▶ **Task to complete**
For the listing that follows, give again exactly the lines from the one with "ATOM 68 C CA" to the one with "ATOM 130 O O", including both.
=== Section Start ===
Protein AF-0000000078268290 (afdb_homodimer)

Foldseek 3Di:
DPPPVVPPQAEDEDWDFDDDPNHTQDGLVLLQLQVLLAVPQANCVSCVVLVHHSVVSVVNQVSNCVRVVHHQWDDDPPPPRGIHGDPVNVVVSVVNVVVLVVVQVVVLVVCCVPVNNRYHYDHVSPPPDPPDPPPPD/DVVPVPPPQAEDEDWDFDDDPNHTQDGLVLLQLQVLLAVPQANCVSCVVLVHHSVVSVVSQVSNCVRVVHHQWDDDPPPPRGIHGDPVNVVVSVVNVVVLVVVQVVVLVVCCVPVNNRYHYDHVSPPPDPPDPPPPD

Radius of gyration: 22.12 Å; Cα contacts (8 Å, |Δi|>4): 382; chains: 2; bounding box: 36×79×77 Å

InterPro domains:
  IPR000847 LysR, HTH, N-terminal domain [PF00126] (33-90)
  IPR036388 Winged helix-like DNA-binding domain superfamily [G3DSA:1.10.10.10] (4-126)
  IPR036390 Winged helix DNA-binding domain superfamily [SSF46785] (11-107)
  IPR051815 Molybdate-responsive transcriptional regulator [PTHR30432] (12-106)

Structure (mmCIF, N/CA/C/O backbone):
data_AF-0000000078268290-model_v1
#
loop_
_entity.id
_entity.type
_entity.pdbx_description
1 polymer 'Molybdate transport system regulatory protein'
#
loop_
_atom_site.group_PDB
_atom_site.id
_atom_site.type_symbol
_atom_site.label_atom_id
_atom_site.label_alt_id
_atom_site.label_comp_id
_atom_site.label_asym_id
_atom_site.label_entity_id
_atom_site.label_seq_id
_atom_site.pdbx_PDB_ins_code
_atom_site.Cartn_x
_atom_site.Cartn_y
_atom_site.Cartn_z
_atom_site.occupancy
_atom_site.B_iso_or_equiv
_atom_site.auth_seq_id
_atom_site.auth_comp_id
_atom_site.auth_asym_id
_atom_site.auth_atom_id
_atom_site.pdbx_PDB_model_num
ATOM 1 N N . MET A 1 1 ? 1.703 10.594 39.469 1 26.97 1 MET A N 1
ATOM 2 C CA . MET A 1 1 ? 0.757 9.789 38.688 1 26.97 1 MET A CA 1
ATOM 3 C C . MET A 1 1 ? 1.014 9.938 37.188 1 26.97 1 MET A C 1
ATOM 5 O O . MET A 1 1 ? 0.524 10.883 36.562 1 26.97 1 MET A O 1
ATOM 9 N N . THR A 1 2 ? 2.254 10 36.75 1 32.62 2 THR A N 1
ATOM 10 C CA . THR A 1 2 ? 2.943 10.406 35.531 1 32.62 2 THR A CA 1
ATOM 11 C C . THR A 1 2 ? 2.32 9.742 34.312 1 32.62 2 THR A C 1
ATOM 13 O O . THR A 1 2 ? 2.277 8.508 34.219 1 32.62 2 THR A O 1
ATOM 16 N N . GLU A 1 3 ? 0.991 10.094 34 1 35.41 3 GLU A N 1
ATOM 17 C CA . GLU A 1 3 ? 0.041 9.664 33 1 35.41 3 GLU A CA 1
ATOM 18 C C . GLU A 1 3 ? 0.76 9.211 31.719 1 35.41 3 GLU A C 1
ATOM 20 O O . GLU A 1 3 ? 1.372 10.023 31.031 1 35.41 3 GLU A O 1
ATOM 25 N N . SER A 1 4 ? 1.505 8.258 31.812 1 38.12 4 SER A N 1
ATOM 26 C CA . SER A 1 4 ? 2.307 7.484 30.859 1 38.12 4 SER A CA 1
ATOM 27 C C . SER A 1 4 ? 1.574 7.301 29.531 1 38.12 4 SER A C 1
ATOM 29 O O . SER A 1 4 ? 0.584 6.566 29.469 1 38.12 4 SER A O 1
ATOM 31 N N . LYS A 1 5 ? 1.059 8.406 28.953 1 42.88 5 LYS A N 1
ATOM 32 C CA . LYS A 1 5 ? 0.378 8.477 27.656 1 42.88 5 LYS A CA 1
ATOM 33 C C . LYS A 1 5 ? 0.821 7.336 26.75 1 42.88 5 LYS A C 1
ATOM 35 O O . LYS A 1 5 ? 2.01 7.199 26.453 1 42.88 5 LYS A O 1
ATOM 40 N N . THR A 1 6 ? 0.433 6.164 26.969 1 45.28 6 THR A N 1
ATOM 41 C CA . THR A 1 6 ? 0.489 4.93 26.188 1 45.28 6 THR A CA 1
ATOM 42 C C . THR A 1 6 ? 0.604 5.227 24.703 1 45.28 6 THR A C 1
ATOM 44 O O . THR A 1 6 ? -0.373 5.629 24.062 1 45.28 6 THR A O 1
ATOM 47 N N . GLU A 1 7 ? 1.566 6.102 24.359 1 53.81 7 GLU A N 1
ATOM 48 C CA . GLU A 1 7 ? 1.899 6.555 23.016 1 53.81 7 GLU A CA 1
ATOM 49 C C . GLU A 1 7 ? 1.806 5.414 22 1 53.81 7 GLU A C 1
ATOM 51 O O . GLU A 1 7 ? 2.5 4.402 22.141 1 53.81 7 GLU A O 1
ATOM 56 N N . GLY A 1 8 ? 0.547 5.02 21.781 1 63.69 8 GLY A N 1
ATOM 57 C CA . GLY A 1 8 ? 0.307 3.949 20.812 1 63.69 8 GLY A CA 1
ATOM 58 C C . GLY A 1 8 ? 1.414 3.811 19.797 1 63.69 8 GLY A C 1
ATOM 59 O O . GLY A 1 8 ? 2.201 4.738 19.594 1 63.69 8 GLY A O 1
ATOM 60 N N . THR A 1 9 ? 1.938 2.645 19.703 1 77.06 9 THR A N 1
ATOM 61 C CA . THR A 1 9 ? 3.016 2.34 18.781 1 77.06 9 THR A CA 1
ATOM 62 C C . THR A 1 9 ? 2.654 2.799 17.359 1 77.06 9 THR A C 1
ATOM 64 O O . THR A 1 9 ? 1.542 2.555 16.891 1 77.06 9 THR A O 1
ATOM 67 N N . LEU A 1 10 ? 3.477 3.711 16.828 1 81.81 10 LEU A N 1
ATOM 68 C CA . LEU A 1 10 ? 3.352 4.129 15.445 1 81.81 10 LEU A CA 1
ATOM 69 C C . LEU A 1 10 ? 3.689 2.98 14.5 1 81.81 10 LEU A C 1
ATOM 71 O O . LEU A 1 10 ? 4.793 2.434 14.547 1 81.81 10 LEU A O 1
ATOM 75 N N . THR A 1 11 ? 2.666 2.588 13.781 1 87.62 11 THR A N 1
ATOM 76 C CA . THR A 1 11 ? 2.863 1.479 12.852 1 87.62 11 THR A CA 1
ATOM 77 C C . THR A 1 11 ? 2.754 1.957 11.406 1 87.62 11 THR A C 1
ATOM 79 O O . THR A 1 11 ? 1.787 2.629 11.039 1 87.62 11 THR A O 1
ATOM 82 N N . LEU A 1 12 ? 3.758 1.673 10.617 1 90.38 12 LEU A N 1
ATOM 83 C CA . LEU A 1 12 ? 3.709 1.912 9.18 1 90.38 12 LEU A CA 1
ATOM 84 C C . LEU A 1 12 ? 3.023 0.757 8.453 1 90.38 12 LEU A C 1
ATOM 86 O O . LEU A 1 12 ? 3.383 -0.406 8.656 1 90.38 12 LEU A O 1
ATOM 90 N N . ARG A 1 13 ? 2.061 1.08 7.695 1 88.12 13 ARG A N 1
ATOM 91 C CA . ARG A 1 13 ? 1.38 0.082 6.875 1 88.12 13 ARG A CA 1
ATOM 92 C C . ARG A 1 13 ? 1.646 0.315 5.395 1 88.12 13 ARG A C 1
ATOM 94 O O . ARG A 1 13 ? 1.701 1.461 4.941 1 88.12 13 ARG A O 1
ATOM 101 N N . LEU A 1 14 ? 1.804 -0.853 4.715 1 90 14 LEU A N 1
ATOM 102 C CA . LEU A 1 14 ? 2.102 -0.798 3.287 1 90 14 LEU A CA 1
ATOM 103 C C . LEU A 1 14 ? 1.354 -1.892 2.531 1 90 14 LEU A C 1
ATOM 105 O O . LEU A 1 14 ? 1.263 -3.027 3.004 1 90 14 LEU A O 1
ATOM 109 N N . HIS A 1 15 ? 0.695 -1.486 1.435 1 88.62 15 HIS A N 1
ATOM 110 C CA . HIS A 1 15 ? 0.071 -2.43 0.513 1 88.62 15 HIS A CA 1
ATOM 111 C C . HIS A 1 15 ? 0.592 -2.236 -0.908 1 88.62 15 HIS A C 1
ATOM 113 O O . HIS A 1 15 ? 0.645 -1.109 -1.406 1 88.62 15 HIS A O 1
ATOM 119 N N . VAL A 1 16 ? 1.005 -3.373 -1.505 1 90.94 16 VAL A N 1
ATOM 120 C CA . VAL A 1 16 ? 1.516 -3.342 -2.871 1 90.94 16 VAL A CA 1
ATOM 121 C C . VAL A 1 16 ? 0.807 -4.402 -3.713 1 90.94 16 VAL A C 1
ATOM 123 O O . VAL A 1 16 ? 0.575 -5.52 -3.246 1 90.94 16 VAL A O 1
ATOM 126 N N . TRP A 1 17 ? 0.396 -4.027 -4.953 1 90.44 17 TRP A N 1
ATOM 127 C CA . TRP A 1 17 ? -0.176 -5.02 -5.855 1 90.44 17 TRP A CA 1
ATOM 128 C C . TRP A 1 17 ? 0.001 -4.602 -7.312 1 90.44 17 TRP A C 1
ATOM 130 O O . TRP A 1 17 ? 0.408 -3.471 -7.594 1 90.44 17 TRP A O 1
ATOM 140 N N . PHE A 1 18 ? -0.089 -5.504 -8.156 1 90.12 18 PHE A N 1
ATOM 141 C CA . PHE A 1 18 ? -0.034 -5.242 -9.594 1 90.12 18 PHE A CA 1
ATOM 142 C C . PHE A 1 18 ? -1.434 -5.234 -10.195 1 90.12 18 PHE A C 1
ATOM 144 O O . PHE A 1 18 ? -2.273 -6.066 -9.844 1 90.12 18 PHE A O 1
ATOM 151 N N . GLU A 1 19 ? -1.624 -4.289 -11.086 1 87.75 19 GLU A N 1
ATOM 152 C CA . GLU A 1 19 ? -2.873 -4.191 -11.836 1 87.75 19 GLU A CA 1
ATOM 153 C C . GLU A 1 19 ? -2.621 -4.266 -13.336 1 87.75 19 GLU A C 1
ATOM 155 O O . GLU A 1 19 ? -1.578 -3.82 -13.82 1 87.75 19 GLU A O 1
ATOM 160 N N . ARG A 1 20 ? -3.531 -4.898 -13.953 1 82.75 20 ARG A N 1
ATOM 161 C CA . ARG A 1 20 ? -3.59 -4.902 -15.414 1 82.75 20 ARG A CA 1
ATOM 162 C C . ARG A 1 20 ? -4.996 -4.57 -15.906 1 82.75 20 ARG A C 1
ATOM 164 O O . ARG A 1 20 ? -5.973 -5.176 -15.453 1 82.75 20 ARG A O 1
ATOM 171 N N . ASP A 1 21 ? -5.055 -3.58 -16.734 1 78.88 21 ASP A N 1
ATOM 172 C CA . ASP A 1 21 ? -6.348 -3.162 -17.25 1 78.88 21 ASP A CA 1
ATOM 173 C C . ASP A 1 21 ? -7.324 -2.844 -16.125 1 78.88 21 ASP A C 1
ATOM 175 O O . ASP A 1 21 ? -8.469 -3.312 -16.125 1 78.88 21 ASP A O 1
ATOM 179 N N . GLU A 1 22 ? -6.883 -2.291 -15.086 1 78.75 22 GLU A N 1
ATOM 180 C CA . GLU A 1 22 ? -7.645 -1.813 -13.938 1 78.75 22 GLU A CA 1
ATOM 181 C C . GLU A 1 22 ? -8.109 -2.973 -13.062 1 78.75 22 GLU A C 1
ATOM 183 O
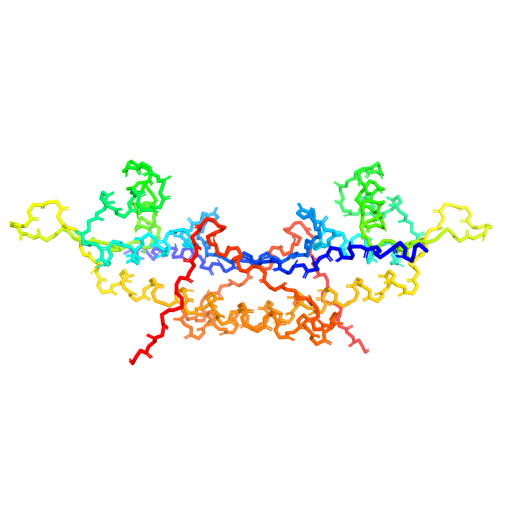 O . GLU A 1 22 ? -9.039 -2.824 -12.266 1 78.75 22 GLU A O 1
ATOM 188 N N . LYS A 1 23 ? -7.555 -4.102 -13.32 1 82 23 LYS A N 1
ATOM 189 C CA . LYS A 1 23 ? -7.867 -5.273 -12.508 1 82 23 LYS A CA 1
ATOM 190 C C . LYS A 1 23 ? -6.633 -5.762 -11.75 1 82 23 LYS A C 1
ATOM 192 O O . LYS A 1 23 ? -5.547 -5.863 -12.32 1 82 23 LYS A O 1
ATOM 197 N N . ILE A 1 24 ? -6.879 -6.027 -10.453 1 86.44 24 ILE A N 1
ATOM 198 C CA . ILE A 1 24 ? -5.789 -6.578 -9.656 1 86.44 24 ILE A CA 1
ATOM 199 C C . ILE A 1 24 ? -5.449 -7.984 -10.148 1 86.44 24 ILE A C 1
ATOM 201 O O . ILE A 1 24 ? -6.328 -8.844 -10.258 1 86.44 24 ILE A O 1
ATOM 205 N N . PHE A 1 25 ? -4.27 -8.188 -10.438 1 83.25 25 PHE A N 1
ATOM 206 C CA . PHE A 1 25 ? -3.979 -9.539 -10.883 1 83.25 25 PHE A CA 1
ATOM 207 C C . PHE A 1 25 ? -3.018 -10.234 -9.922 1 83.25 25 PHE A C 1
ATOM 209 O O . PHE A 1 25 ? -2.979 -11.461 -9.852 1 83.25 25 PHE A O 1
ATOM 216 N N . LEU A 1 26 ? -2.238 -9.383 -9.211 1 90.38 26 LEU A N 1
ATOM 217 C CA . LEU A 1 26 ? -1.312 -10.023 -8.281 1 90.38 26 LEU A CA 1
ATOM 218 C C . LEU A 1 26 ? -1.097 -9.156 -7.043 1 90.38 26 LEU A C 1
ATOM 220 O O . LEU A 1 26 ? -0.591 -8.039 -7.145 1 90.38 26 LEU A O 1
ATOM 224 N N . GLY A 1 27 ? -1.485 -9.578 -6 1 92.31 27 GLY A N 1
ATOM 225 C CA . GLY A 1 27 ? -1.222 -9.039 -4.676 1 92.31 27 GLY A CA 1
ATOM 226 C C . GLY A 1 27 ? -0.723 -10.078 -3.693 1 92.31 27 GLY A C 1
ATOM 227 O O . GLY A 1 27 ? -0.444 -11.219 -4.074 1 92.31 27 GLY A O 1
ATOM 228 N N . ILE A 1 28 ? -0.639 -9.703 -2.51 1 91.88 28 ILE A N 1
ATOM 229 C CA . ILE A 1 28 ? -0.079 -10.57 -1.479 1 91.88 28 ILE A CA 1
ATOM 230 C C . ILE A 1 28 ? -0.947 -11.82 -1.322 1 91.88 28 ILE A C 1
ATOM 232 O O . ILE A 1 28 ? -0.431 -12.922 -1.154 1 91.88 28 ILE A O 1
ATOM 236 N N . GLY A 1 29 ? -2.236 -11.688 -1.446 1 92.44 29 GLY A N 1
ATOM 237 C CA . GLY A 1 29 ? -3.139 -12.82 -1.306 1 92.44 29 GLY A CA 1
ATOM 238 C C . GLY A 1 29 ? -2.916 -13.898 -2.352 1 92.44 29 GLY A C 1
ATOM 239 O O . GLY A 1 29 ? -2.787 -15.078 -2.02 1 92.44 29 GLY A O 1
ATOM 240 N N . ARG A 1 30 ? -2.838 -13.469 -3.543 1 93.94 30 ARG A N 1
ATOM 241 C CA . ARG A 1 30 ? -2.633 -14.422 -4.633 1 93.94 30 ARG A CA 1
ATOM 242 C C . ARG A 1 30 ? -1.224 -15.008 -4.59 1 93.94 30 ARG A C 1
ATOM 244 O O . ARG A 1 30 ? -1.027 -16.188 -4.875 1 93.94 30 ARG A O 1
ATOM 251 N N . ALA A 1 31 ? -0.273 -14.18 -4.23 1 94.44 31 ALA A N 1
ATOM 252 C CA . ALA A 1 31 ? 1.096 -14.68 -4.117 1 94.44 31 ALA A CA 1
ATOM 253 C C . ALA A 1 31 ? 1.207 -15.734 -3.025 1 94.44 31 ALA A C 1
=== Section End ===
▶ **Written response**
ATOM 68 C CA . LEU A 1 10 ? 3.352 4.129 15.445 1 81.81 10 LEU A CA 1
ATOM 69 C C . LEU A 1 10 ? 3.689 2.98 14.5 1 81.81 10 LEU A C 1
ATOM 71 O O . LEU A 1 10 ? 4.793 2.434 14.547 1 81.81 10 LEU A O 1
ATOM 75 N N . THR A 1 11 ? 2.666 2.588 13.781 1 87.62 11 THR A N 1
ATOM 76 C CA . THR A 1 11 ? 2.863 1.479 12.852 1 87.62 11 THR A CA 1
ATOM 77 C C . THR A 1 11 ? 2.754 1.957 11.406 1 87.62 11 THR A C 1
ATOM 79 O O . THR A 1 11 ? 1.787 2.629 11.039 1 87.62 11 THR A O 1
ATOM 82 N N . LEU A 1 12 ? 3.758 1.673 10.617 1 90.38 12 LEU A N 1
ATOM 83 C CA . LEU A 1 12 ? 3.709 1.912 9.18 1 90.38 12 LEU A CA 1
ATOM 84 C C . LEU A 1 12 ? 3.023 0.757 8.453 1 90.38 12 LEU A C 1
ATOM 86 O O . LEU A 1 12 ? 3.383 -0.406 8.656 1 90.38 12 LEU A O 1
ATOM 90 N N . ARG A 1 13 ? 2.061 1.08 7.695 1 88.12 13 ARG A N 1
ATOM 91 C CA . ARG A 1 13 ? 1.38 0.082 6.875 1 88.12 13 ARG A CA 1
ATOM 92 C C . ARG A 1 13 ? 1.646 0.315 5.395 1 88.12 13 ARG A C 1
ATOM 94 O O . ARG A 1 13 ? 1.701 1.461 4.941 1 88.12 13 ARG A O 1
ATOM 101 N N . LEU A 1 14 ? 1.804 -0.853 4.715 1 90 14 LEU A N 1
ATOM 102 C CA . LEU A 1 14 ? 2.102 -0.798 3.287 1 90 14 LEU A CA 1
ATOM 103 C C . LEU A 1 14 ? 1.354 -1.892 2.531 1 90 14 LEU A C 1
ATOM 105 O O . LEU A 1 14 ? 1.263 -3.027 3.004 1 90 14 LEU A O 1
ATOM 109 N N . HIS A 1 15 ? 0.695 -1.486 1.435 1 88.62 15 HIS A N 1
ATOM 110 C CA . HIS A 1 15 ? 0.071 -2.43 0.513 1 88.62 15 HIS A CA 1
ATOM 111 C C . HIS A 1 15 ? 0.592 -2.236 -0.908 1 88.62 15 HIS A C 1
ATOM 113 O O . HIS A 1 15 ? 0.645 -1.109 -1.406 1 88.62 15 HIS A O 1
ATOM 119 N N . VAL A 1 16 ? 1.005 -3.373 -1.505 1 90.94 16 VAL A N 1
ATOM 120 C CA . VAL A 1 16 ? 1.516 -3.342 -2.871 1 90.94 16 VAL A CA 1
ATOM 121 C C . VAL A 1 16 ? 0.807 -4.402 -3.713 1 90.94 16 VAL A C 1
ATOM 123 O O . VAL A 1 16 ? 0.575 -5.52 -3.246 1 90.94 16 VAL A O 1
ATOM 126 N N . TRP A 1 17 ? 0.396 -4.027 -4.953 1 90.44 17 TRP A N 1
ATOM 127 C CA . TRP A 1 17 ? -0.176 -5.02 -5.855 1 90.44 17 TRP A CA 1
ATOM 128 C C . TRP A 1 17 ? 0.001 -4.602 -7.312 1 90.44 17 TRP A C 1
ATOM 130 O O . TRP A 1 17 ? 0.408 -3.471 -7.594 1 90.44 17 TRP A O 1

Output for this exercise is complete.